= John McNulty (U.S. Marine Corps) =

Maj. John McNulty of Revere, Massachusetts (fl. c. 1918), American Expeditionary Forces, was a U.S. Marine Corps World War I war hero. For his service in that conflict, then, 1st Sgt. McNulty was awarded the Navy Cross (for "Extraordinary heroism in combat not justifying the Medal of Honor"), the Distinguished Service Cross (United States) (for "Distinguishes himself by extraordinary heroism not justifying the Medal of Honor") and, twice, the Silver Star (for "gallantry in action against an enemy of the United States").

==Navy Cross==

McNulty's most significant act of valor occurred in action between Blanc Mont and St.
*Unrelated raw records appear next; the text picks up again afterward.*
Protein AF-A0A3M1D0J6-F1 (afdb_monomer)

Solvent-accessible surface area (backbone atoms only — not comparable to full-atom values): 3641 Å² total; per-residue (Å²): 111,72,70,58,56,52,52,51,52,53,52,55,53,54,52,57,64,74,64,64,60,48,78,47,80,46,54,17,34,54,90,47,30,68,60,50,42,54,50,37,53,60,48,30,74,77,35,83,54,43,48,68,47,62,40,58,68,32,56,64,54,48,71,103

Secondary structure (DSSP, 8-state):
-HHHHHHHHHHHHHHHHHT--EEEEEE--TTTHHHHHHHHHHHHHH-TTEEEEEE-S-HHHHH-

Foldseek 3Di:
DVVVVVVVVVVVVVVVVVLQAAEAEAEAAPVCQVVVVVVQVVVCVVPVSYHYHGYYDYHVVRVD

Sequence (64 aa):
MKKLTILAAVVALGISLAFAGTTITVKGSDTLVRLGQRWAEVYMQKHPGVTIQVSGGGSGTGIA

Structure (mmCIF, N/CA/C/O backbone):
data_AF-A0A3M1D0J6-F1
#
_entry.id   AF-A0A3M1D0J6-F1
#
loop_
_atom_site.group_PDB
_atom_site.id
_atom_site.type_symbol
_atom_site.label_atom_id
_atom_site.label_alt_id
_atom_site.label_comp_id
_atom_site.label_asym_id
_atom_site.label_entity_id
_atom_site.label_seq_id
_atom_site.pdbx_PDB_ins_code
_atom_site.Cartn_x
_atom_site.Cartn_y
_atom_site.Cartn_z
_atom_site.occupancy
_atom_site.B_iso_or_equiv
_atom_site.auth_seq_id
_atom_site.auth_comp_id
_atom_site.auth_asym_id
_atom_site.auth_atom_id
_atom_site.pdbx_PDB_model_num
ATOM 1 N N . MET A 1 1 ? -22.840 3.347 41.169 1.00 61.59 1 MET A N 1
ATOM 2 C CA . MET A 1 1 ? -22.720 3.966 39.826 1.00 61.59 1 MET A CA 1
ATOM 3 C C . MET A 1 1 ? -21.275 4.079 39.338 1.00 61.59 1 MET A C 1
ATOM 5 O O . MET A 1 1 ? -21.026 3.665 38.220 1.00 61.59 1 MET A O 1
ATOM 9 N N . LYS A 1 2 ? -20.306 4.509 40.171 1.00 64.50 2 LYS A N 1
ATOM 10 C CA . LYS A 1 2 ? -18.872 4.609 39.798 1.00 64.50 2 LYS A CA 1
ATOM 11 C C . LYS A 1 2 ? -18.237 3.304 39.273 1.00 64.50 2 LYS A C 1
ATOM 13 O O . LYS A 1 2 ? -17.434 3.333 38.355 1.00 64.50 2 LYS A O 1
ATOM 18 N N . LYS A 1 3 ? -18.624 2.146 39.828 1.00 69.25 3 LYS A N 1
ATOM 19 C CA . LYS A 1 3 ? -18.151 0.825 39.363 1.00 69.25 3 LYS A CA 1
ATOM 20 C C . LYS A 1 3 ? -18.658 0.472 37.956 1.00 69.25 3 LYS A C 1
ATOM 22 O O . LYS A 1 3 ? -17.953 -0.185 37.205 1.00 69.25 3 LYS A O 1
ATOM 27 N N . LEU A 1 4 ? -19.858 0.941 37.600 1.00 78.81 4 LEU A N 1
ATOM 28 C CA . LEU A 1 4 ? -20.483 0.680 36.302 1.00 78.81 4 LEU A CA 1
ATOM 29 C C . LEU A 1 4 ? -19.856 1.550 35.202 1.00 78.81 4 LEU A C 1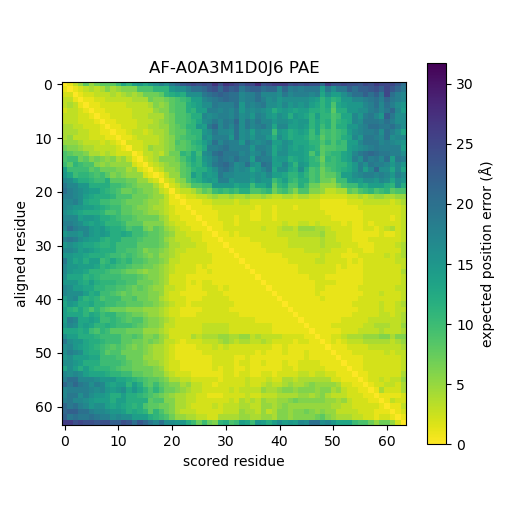
ATOM 31 O O . LEU A 1 4 ? -19.618 1.063 34.104 1.00 78.81 4 LEU A O 1
ATOM 35 N N . THR A 1 5 ? -19.504 2.802 35.519 1.00 82.00 5 THR A N 1
ATOM 36 C CA . THR A 1 5 ? -18.757 3.677 34.602 1.00 82.00 5 THR A CA 1
ATOM 37 C C . THR A 1 5 ? -17.331 3.193 34.350 1.00 82.00 5 THR A C 1
ATOM 39 O O . THR A 1 5 ? -16.874 3.252 33.214 1.00 82.00 5 THR A O 1
ATOM 42 N N . ILE A 1 6 ? -16.640 2.658 35.364 1.00 83.56 6 ILE A N 1
ATOM 43 C CA . ILE A 1 6 ? -15.302 2.068 35.179 1.00 83.56 6 ILE A CA 1
ATOM 44 C C . ILE A 1 6 ? -15.376 0.830 34.275 1.00 83.56 6 ILE A C 1
ATOM 46 O O . ILE A 1 6 ? -14.574 0.695 33.356 1.00 83.56 6 ILE A O 1
ATOM 50 N N . LEU A 1 7 ? -16.363 -0.046 34.483 1.00 84.94 7 LEU A N 1
ATOM 51 C CA . LEU A 1 7 ? -16.526 -1.245 33.660 1.00 84.94 7 LEU A CA 1
ATOM 52 C C . LEU A 1 7 ? -16.840 -0.900 32.194 1.00 84.94 7 LEU A C 1
ATOM 54 O O . LEU A 1 7 ? -16.253 -1.486 31.288 1.00 84.94 7 LEU A O 1
ATOM 58 N N . ALA A 1 8 ? -17.700 0.096 31.956 1.00 85.06 8 ALA A N 1
ATOM 59 C CA . ALA A 1 8 ? -18.005 0.580 30.610 1.00 85.06 8 ALA A CA 1
ATOM 60 C C . ALA A 1 8 ? -16.767 1.159 29.898 1.00 85.06 8 ALA A C 1
ATOM 62 O O . ALA A 1 8 ? -16.561 0.895 28.715 1.00 85.06 8 ALA A O 1
ATOM 63 N N . ALA A 1 9 ? -15.911 1.891 30.620 1.00 83.81 9 ALA A N 1
ATOM 64 C CA . ALA A 1 9 ? -14.667 2.429 30.071 1.00 83.81 9 ALA A CA 1
ATOM 65 C C . ALA A 1 9 ? -13.665 1.322 29.691 1.00 83.81 9 ALA A C 1
ATOM 67 O O . ALA A 1 9 ? -13.040 1.397 28.635 1.00 83.81 9 ALA A O 1
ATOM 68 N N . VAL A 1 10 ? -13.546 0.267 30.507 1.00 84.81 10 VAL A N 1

Etienne, France, on October 4, 1918, while he was a gunnery sergeant. With the crew of his machine gun all killed or wounded about him and while himself under heavy artillery and machine gun fire and severely, near mortally, wounded, Gunnery McNulty voluntarily stood his Vickers gun against Central Powers forces until they were repulsed. Not relinquishing his post even after the enemy retired, McNulty had to be then actually ordered off the field and to the rear for surgical treatment by his commanding officer.

==Rise through the ranks to commissioned officer==

McNulty was also promoted from 1st Sgt. to Marine Gunner for his heroism at Blanc Mont. He was commissioned a 2nd Lieutenant in 1921 and retired from the U.S. Marine Corps in 1940 at the rank of major, having served a total 40 years with the Corps.

==Medals and decorations==

Here are some of the medals and decorations awarded 1st Sgt. McNulty:

- Navy Cross
- Distinguished Service Cross (Army) (also awarded to U.S. Marines)
- Silver Star with one oak leaf cluster.